[SOURCE INFORMATION — start]
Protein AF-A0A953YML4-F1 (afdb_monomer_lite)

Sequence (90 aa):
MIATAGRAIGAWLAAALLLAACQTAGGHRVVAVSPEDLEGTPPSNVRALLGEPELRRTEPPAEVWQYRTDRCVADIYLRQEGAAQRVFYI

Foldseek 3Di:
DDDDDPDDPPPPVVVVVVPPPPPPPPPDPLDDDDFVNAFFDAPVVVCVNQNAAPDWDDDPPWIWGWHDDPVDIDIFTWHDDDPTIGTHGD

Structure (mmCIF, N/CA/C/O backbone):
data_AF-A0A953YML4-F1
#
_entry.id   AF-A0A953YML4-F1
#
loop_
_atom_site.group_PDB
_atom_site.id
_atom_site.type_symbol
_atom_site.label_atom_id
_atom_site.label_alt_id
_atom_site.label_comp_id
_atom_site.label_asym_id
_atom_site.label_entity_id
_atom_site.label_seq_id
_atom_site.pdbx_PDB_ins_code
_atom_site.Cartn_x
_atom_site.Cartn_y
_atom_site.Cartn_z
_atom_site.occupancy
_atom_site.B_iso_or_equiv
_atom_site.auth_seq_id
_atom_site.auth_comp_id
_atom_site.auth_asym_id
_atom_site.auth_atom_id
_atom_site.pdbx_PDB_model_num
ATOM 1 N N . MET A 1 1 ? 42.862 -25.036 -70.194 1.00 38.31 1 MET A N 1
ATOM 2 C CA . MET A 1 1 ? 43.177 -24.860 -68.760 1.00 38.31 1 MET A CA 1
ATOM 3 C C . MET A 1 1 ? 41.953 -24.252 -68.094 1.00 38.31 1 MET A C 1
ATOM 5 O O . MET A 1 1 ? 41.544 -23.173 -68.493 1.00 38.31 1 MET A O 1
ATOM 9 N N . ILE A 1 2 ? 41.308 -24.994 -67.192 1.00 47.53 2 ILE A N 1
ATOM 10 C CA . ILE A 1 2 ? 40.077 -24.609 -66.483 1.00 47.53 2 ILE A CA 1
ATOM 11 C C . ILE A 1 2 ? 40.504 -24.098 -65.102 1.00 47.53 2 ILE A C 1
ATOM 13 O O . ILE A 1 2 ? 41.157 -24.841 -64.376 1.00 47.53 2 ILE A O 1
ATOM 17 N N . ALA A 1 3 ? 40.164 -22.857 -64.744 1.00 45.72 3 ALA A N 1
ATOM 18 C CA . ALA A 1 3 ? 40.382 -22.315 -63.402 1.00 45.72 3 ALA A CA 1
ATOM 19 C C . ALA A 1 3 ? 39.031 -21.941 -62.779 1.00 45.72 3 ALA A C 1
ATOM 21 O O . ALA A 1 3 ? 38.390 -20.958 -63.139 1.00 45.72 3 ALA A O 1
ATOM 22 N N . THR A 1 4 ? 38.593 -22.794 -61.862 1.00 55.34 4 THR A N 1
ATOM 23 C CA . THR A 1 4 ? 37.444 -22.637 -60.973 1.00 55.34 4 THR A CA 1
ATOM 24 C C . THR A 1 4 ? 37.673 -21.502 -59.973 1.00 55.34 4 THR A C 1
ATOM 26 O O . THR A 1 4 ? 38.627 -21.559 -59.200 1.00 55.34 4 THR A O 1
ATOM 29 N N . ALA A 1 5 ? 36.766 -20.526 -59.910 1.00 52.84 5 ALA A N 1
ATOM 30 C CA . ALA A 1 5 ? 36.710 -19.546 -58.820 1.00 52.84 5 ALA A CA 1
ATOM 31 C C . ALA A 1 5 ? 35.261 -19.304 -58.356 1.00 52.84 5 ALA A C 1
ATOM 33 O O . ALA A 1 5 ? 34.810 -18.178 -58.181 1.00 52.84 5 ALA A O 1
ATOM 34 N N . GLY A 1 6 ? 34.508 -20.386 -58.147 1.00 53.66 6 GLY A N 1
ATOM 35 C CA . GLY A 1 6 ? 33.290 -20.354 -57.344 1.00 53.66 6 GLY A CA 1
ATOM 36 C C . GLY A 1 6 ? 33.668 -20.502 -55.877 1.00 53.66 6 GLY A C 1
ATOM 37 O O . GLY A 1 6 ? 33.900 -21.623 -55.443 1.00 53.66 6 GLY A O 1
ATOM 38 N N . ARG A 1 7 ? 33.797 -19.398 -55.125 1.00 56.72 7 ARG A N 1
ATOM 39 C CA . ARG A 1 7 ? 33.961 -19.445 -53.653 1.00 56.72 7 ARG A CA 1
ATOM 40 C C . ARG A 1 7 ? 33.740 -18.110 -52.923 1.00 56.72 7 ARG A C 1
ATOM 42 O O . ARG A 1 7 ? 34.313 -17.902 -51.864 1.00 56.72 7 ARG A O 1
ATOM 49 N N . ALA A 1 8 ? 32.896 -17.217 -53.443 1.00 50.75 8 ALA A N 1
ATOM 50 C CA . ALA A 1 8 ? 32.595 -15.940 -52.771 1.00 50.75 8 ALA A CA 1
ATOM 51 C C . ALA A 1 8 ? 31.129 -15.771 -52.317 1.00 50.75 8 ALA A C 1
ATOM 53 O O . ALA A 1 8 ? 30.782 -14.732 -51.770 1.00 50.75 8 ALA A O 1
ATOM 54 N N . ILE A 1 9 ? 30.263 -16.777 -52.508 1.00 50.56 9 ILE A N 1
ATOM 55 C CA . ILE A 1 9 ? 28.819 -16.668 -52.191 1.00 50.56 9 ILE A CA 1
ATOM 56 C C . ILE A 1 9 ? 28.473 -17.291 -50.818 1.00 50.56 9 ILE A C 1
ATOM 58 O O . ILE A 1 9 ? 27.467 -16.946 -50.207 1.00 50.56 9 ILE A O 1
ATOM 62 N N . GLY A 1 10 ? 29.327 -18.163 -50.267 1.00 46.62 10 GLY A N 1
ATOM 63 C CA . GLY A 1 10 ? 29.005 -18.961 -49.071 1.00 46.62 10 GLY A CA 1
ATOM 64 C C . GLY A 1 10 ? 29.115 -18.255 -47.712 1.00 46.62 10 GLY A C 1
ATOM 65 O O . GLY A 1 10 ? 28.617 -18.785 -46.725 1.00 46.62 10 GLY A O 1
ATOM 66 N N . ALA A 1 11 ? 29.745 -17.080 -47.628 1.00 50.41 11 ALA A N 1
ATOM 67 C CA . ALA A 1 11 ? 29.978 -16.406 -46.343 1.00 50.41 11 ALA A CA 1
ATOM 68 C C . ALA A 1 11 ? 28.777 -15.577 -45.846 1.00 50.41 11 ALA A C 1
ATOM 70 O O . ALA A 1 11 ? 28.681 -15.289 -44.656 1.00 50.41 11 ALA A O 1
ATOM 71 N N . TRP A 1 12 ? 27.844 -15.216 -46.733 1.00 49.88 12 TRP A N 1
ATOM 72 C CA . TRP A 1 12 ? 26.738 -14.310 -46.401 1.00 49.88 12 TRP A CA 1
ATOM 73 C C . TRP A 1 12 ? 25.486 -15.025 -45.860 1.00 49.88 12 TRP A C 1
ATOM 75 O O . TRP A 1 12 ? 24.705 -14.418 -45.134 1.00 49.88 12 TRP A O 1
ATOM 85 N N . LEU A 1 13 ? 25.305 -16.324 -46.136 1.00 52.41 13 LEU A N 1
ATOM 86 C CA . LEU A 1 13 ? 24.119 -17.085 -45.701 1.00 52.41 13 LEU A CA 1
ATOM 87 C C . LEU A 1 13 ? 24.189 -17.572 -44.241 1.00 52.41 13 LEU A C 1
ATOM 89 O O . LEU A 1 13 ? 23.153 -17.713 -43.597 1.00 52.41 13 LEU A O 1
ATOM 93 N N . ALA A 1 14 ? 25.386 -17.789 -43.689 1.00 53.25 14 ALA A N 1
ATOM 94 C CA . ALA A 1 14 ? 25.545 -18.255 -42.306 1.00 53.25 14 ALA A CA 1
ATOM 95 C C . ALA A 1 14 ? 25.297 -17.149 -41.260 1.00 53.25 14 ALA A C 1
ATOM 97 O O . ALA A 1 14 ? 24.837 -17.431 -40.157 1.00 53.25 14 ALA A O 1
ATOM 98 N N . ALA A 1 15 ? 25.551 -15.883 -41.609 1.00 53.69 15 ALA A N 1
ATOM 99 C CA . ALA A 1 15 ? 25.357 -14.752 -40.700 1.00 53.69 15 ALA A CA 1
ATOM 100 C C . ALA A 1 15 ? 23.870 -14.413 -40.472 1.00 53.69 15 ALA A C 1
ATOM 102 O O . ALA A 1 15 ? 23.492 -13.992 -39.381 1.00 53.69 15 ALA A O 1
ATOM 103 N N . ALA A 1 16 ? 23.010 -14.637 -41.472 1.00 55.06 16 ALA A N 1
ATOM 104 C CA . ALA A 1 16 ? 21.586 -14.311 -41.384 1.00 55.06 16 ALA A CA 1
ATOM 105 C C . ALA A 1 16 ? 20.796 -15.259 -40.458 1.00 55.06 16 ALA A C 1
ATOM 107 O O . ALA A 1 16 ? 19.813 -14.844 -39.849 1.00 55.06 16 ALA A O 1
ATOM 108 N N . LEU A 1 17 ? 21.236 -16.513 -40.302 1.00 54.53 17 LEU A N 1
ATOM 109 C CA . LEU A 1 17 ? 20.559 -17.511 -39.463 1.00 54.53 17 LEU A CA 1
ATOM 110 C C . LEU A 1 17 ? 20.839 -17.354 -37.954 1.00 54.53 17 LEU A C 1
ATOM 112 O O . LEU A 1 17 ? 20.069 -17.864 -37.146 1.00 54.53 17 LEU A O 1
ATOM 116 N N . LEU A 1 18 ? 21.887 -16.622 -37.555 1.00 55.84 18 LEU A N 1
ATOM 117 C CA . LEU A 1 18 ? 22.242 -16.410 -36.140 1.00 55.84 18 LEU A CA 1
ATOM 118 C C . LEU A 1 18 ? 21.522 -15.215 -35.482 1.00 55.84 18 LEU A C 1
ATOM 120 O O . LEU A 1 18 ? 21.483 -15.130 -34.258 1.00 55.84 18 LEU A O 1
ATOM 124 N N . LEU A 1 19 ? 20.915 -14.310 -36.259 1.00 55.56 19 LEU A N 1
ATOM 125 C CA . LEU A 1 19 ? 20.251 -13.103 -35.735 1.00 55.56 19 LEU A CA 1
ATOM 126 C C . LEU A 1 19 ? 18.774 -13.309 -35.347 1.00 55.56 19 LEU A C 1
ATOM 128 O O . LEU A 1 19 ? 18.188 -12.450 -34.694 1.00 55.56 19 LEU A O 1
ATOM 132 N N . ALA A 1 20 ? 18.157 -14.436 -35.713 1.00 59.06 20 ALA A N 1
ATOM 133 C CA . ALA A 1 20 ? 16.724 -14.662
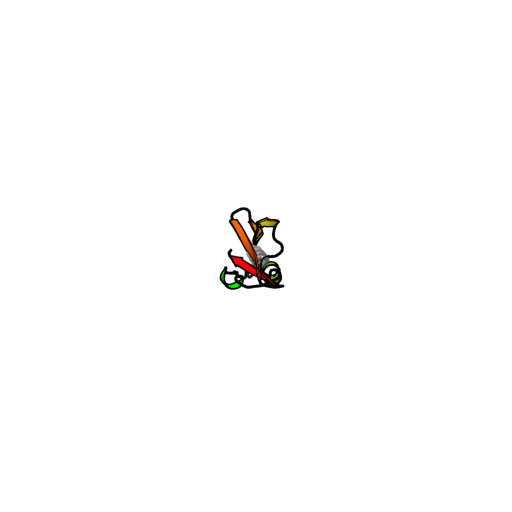 -35.495 1.00 59.06 20 ALA A CA 1
ATOM 134 C C . ALA A 1 20 ? 16.360 -15.192 -34.089 1.00 59.06 20 ALA A C 1
ATOM 136 O O . ALA A 1 20 ? 15.183 -15.230 -33.740 1.00 59.06 20 ALA A O 1
ATOM 137 N N . ALA A 1 21 ? 17.337 -15.592 -33.267 1.00 58.84 21 ALA A N 1
ATOM 138 C CA . AL
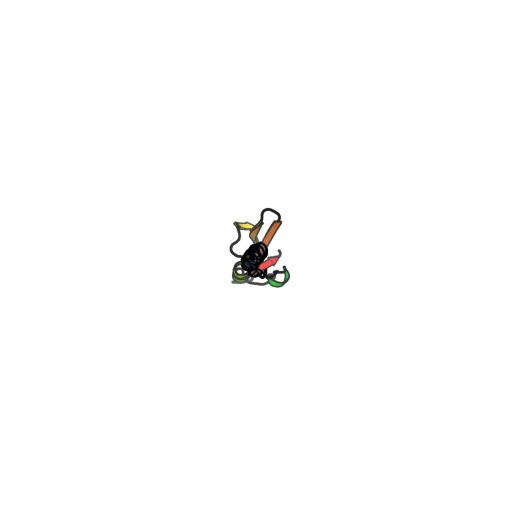A A 1 21 ? 17.071 -16.292 -32.004 1.00 58.84 21 ALA A CA 1
ATOM 139 C C . ALA A 1 21 ? 16.751 -15.380 -30.798 1.00 58.84 21 ALA A C 1
ATOM 141 O O . ALA A 1 21 ? 16.261 -15.873 -29.785 1.00 58.84 21 ALA A O 1
ATOM 142 N N . CYS A 1 22 ? 16.984 -14.064 -30.881 1.00 64.12 22 CYS A N 1
ATOM 143 C CA . CYS A 1 22 ? 16.837 -13.157 -29.728 1.00 64.12 22 CYS A CA 1
ATOM 144 C C . CYS A 1 22 ? 15.460 -12.481 -29.593 1.00 64.12 22 CYS A C 1
ATOM 146 O O . CYS A 1 22 ? 15.285 -11.631 -28.726 1.00 64.12 22 CYS A O 1
ATOM 148 N N . GLN A 1 23 ? 14.477 -12.829 -30.427 1.00 64.44 23 GLN A N 1
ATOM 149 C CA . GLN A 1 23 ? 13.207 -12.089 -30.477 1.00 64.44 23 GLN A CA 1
[SOURCE INFORMATION — finish]
### WORK INSTRUCTION
Copy word for word the span of the records above that begins at the line with "ATOM 125 C CA" and ends at the line with "A A 1 21 ? 17.071", including those two lines but not the pictures.

### TASK RESPONSE
ATOM 125 C CA . LEU A 1 19 ? 20.251 -13.103 -35.735 1.00 55.56 19 LEU A CA 1
ATOM 126 C C . LEU A 1 19 ? 18.774 -13.309 -35.347 1.00 55.56 19 LEU A C 1
ATOM 128 O O . LEU A 1 19 ? 18.188 -12.450 -34.694 1.00 55.56 19 LEU A O 1
ATOM 132 N N . ALA A 1 20 ? 18.157 -14.436 -35.713 1.00 59.06 20 ALA A N 1
ATOM 133 C CA . ALA A 1 20 ? 16.724 -14.662
 -35.495 1.00 59.06 20 ALA A CA 1
ATOM 134 C C . ALA A 1 20 ? 16.360 -15.192 -34.089 1.00 59.06 20 ALA A C 1
ATOM 136 O O . ALA A 1 20 ? 15.183 -15.230 -33.740 1.00 59.06 20 ALA A O 1
ATOM 137 N N . ALA A 1 21 ? 17.337 -15.592 -33.267 1.00 58.84 21 ALA A N 1
ATOM 138 C CA . AL
A A 1 21 ? 17.071 -16.292 -32.004 1.00 58.84 21 ALA A CA 1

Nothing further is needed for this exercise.